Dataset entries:
# # # #

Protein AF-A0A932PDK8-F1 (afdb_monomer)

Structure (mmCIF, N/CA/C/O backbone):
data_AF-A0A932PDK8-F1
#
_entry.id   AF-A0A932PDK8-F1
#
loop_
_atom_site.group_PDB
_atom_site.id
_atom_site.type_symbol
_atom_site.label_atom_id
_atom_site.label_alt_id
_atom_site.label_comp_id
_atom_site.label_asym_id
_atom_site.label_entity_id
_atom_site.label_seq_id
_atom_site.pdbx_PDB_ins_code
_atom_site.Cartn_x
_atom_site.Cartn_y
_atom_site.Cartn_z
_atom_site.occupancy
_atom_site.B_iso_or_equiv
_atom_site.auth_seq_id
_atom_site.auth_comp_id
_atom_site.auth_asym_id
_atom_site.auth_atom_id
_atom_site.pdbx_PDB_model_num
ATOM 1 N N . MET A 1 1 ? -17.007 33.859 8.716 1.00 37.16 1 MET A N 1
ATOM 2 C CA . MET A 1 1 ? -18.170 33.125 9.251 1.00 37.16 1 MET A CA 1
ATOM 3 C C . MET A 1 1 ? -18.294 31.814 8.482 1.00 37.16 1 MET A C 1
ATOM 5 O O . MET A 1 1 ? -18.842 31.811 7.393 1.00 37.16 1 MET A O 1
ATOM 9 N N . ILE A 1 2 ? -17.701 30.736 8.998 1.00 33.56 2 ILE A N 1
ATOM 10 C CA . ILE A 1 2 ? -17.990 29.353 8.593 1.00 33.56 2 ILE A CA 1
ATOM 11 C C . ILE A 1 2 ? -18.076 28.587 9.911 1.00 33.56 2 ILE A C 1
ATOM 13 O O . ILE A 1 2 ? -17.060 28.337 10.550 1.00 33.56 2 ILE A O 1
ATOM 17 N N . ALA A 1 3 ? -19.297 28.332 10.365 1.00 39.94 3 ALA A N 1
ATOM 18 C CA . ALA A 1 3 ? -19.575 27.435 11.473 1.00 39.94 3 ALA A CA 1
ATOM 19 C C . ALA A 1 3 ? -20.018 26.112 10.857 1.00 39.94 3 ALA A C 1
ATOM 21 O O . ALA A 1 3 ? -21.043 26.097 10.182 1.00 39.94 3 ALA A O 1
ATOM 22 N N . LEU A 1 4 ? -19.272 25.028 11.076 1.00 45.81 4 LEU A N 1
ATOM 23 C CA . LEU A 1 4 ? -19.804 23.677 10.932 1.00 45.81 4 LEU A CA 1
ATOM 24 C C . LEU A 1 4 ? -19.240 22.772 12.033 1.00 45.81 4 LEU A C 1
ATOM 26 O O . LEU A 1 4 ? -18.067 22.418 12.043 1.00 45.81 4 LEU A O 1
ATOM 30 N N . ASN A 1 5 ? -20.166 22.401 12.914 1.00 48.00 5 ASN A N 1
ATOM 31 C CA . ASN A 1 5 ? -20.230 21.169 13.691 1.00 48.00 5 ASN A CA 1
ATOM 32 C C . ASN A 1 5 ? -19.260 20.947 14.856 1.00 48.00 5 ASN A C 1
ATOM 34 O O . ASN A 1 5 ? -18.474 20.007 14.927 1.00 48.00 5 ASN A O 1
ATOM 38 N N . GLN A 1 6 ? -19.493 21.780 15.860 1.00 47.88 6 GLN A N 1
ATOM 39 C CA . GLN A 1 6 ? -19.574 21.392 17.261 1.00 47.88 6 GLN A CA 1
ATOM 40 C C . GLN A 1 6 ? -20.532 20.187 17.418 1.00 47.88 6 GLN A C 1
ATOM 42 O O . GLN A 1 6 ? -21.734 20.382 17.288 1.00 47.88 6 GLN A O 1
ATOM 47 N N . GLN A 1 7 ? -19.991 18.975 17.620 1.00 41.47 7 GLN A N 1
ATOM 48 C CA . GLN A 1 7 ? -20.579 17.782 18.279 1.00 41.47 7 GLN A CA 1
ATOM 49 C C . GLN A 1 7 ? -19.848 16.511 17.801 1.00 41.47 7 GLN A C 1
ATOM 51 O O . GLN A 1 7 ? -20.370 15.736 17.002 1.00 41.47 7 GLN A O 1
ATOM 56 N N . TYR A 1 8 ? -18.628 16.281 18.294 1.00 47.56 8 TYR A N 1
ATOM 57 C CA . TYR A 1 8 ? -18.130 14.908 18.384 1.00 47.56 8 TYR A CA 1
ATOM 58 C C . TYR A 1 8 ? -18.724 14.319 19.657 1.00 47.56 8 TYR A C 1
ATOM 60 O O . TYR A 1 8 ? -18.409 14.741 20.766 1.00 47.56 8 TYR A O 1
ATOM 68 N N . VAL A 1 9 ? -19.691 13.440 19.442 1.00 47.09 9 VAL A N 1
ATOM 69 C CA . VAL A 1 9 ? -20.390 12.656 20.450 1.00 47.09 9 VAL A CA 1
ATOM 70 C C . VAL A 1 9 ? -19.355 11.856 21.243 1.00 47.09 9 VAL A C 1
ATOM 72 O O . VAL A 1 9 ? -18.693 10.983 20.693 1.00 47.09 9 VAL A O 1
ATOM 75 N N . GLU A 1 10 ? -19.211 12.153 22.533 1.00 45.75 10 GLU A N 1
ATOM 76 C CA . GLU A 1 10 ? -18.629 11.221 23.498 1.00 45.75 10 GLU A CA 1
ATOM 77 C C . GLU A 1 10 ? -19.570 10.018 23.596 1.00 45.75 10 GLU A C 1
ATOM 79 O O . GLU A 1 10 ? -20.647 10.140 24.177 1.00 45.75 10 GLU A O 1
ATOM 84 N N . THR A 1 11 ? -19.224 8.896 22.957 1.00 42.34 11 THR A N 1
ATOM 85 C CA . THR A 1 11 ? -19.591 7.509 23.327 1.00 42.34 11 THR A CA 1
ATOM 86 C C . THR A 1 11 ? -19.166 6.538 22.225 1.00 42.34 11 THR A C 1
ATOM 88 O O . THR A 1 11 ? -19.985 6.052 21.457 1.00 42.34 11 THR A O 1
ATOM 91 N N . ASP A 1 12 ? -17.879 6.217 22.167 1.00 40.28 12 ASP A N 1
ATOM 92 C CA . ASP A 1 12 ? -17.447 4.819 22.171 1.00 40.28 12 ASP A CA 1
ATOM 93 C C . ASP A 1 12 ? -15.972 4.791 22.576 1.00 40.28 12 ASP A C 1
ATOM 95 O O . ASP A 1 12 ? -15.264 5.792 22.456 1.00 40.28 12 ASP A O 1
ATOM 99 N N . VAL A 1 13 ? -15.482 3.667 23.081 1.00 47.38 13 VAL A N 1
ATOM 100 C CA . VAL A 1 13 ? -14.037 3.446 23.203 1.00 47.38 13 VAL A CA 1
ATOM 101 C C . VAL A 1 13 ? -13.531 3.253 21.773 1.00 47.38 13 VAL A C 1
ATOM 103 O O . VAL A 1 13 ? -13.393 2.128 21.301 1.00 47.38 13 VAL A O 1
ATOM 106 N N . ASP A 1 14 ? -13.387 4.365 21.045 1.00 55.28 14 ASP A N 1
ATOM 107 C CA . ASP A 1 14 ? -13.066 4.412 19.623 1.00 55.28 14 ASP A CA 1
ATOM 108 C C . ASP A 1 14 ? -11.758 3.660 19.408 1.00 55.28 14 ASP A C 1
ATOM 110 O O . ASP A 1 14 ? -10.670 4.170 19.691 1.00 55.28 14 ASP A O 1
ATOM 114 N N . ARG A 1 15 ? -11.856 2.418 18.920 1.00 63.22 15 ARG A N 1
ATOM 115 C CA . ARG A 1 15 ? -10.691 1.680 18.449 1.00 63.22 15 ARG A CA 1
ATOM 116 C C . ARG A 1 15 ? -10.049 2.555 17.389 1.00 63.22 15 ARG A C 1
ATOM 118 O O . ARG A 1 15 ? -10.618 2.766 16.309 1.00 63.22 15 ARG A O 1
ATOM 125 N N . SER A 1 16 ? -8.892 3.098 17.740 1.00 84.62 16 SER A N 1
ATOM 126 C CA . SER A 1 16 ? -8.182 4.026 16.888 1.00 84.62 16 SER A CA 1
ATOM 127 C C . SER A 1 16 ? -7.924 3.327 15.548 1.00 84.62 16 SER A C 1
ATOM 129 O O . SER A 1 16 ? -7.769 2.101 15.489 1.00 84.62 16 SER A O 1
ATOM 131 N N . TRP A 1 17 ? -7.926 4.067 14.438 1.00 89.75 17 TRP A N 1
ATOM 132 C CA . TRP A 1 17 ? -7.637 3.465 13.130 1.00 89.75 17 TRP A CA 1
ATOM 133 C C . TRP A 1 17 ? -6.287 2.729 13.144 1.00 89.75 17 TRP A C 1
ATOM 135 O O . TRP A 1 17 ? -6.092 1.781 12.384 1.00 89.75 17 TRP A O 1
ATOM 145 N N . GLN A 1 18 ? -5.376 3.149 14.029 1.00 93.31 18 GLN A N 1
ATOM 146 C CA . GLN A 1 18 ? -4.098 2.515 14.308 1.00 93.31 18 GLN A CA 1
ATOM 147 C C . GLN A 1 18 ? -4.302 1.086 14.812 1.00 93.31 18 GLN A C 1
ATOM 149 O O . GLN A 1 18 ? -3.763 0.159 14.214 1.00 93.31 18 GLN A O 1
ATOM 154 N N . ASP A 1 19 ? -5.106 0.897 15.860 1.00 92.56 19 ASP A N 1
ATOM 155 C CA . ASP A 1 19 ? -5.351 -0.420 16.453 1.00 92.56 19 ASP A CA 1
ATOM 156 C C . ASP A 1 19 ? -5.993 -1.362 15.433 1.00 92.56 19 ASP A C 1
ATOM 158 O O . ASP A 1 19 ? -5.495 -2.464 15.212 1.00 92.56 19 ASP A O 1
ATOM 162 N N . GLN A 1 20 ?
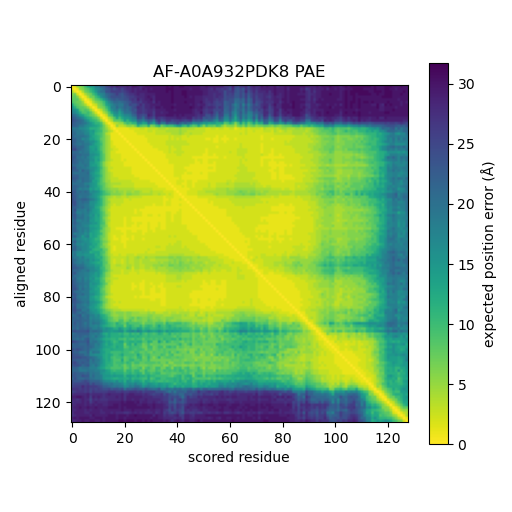 -7.030 -0.895 14.724 1.00 93.12 20 GLN A N 1
ATOM 163 C CA . GLN A 1 20 ? -7.681 -1.702 13.688 1.00 93.12 20 GLN A CA 1
ATOM 164 C C . GLN A 1 20 ? -6.699 -2.091 12.571 1.00 93.12 20 GLN A C 1
ATOM 166 O O . GLN A 1 20 ? -6.743 -3.212 12.059 1.00 93.12 20 GLN A O 1
ATOM 171 N N . PHE A 1 21 ? -5.794 -1.188 12.182 1.00 94.94 21 PHE A N 1
ATOM 172 C CA . PHE A 1 21 ? -4.761 -1.502 11.200 1.00 94.94 21 PHE A CA 1
ATOM 173 C C . PHE A 1 21 ? -3.802 -2.580 11.708 1.00 94.94 21 PHE A C 1
ATOM 175 O O . PHE A 1 21 ? -3.515 -3.524 10.970 1.
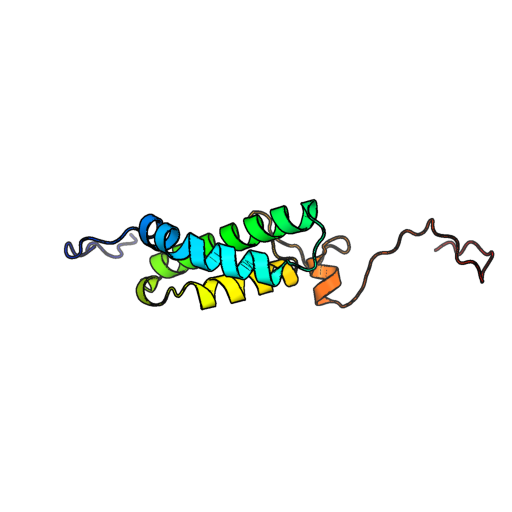00 94.94 21 PHE A O 1
ATOM 182 N N . LEU A 1 22 ? -3.339 -2.468 12.957 1.00 95.88 22 LEU A N 1
ATOM 183 C CA . LEU A 1 22 ? -2.447 -3.448 13.577 1.00 95.88 22 LEU A CA 1
ATOM 184 C C . LEU A 1 22 ? -3.088 -4.840 13.645 1.00 95.88 22 LEU A C 1
ATOM 186 O O . LEU A 1 22 ? -2.416 -5.826 13.347 1.00 95.88 22 LEU A O 1
ATOM 190 N N . ASP A 1 23 ? -4.389 -4.934 13.924 1.00 95.50 23 ASP A N 1
ATOM 191 C CA . ASP A 1 23 ? -5.104 -6.218 13.893 1.00 95.50 23 ASP A CA 1
ATOM 192 C C . ASP A 1 23 ? -5.189 -6.812 12.481 1.00 95.50 23 ASP A C 1
ATOM 194 O O . ASP A 1 23 ? -5.133 -8.029 12.289 1.00 95.50 23 ASP A O 1
ATOM 198 N N . MET A 1 24 ? -5.330 -5.957 11.465 1.00 95.75 24 MET A N 1
ATOM 199 C CA . MET A 1 24 ? -5.407 -6.381 10.067 1.00 95.75 24 MET A CA 1
ATOM 200 C C . MET A 1 24 ? -4.037 -6.708 9.459 1.00 95.75 24 MET A C 1
ATOM 202 O O . MET A 1 24 ? -3.979 -7.455 8.476 1.00 95.75 24 MET A O 1
ATOM 206 N N . LEU A 1 25 ? -2.938 -6.187 10.017 1.00 96.31 25 LEU A N 1
ATOM 207 C CA . LEU A 1 25 ? -1.586 -6.299 9.457 1.00 96.31 25 LEU A CA 1
ATOM 208 C C . LEU A 1 25 ? -1.149 -7.731 9.112 1.00 96.31 25 LEU A C 1
ATOM 210 O O . LEU A 1 25 ? -0.595 -7.909 8.024 1.00 96.31 25 LEU A O 1
ATOM 214 N N . PRO A 1 26 ? -1.377 -8.765 9.948 1.00 97.69 26 PRO A N 1
ATOM 215 C CA . PRO A 1 26 ? -1.009 -10.137 9.596 1.00 97.69 26 PRO A CA 1
ATOM 216 C C . PRO A 1 26 ? -1.731 -10.632 8.337 1.00 97.69 26 PRO A C 1
ATOM 218 O O . PRO A 1 26 ? -1.116 -11.239 7.459 1.00 97.69 26 PRO A O 1
ATOM 221 N N . SER A 1 27 ? -3.023 -10.310 8.208 1.00 97.12 27 SER A N 1
ATOM 222 C CA . SER A 1 27 ? -3.841 -10.680 7.046 1.00 97.12 27 SER A CA 1
ATOM 223 C C . SER A 1 27 ? -3.418 -9.918 5.790 1.00 97.12 27 SER A C 1
ATOM 225 O O . SER A 1 27 ? -3.301 -10.510 4.715 1.00 97.12 27 SER A O 1
ATOM 227 N N . LEU A 1 28 ? -3.141 -8.615 5.926 1.00 97.19 28 LEU A N 1
ATOM 228 C CA . LEU A 1 28 ? -2.609 -7.789 4.842 1.00 97.19 28 LEU A CA 1
ATOM 229 C C . LEU A 1 28 ? -1.266 -8.344 4.346 1.00 97.19 28 LEU A C 1
ATOM 231 O O . LEU A 1 28 ? -1.105 -8.552 3.145 1.00 97.19 28 LEU A O 1
ATOM 235 N N . ASN A 1 29 ? -0.341 -8.657 5.258 1.00 97.31 29 ASN A N 1
ATOM 236 C CA . ASN A 1 29 ? 0.965 -9.231 4.930 1.00 97.31 29 ASN A CA 1
ATOM 237 C C . ASN A 1 29 ? 0.860 -10.589 4.231 1.00 97.31 29 ASN A C 1
ATOM 239 O O . ASN A 1 29 ? 1.553 -10.830 3.244 1.00 97.31 29 ASN A O 1
ATOM 243 N N . ALA A 1 30 ? 0.000 -11.489 4.714 1.00 97.75 30 ALA A N 1
ATOM 244 C CA . ALA A 1 30 ? -0.202 -12.786 4.071 1.00 97.75 30 ALA A CA 1
ATOM 245 C C . ALA A 1 30 ? -0.691 -12.619 2.621 1.00 97.75 30 ALA A C 1
ATOM 247 O O . ALA A 1 30 ? -0.161 -13.254 1.704 1.00 97.75 30 ALA A O 1
ATOM 248 N N . TYR A 1 31 ? -1.650 -11.714 2.403 1.00 98.06 31 TYR A N 1
ATOM 249 C CA . TYR A 1 31 ? -2.199 -11.437 1.079 1.00 98.06 31 TYR A CA 1
ATOM 250 C C . TYR A 1 31 ? -1.158 -10.816 0.139 1.00 98.06 31 TYR A C 1
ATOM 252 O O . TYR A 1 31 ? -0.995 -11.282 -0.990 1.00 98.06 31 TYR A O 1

# # # #

_What you should do_. Copy only this part of the entries above: the line with "ATOM 68 N N", the line with "ATOM 77 C C", and the lines between, all exactly as written.

_Response area_.
ATOM 68 N N . VAL A 1 9 ? -19.691 13.440 19.442 1.00 47.09 9 VAL A N 1
ATOM 69 C CA . VAL A 1 9 ? -20.390 12.656 20.450 1.00 47.09 9 VAL A CA 1
ATOM 70 C C . VAL A 1 9 ? -19.355 11.856 21.243 1.00 47.09 9 VAL A C 1
ATOM 72 O O . VAL A 1 9 ? -18.693 10.983 20.693 1.00 47.09 9 VAL A O 1
ATOM 75 N N . GLU A 1 10 ? -19.211 12.153 22.533 1.00 45.75 10 GLU A N 1
ATOM 76 C CA . GLU A 1 10 ? -18.629 11.221 23.498 1.00 45.75 10 GLU A CA 1
ATOM 77 C C . GLU A 1 10 ? -19.570 10.018 23.596 1.00 45.75 10 GLU A C 1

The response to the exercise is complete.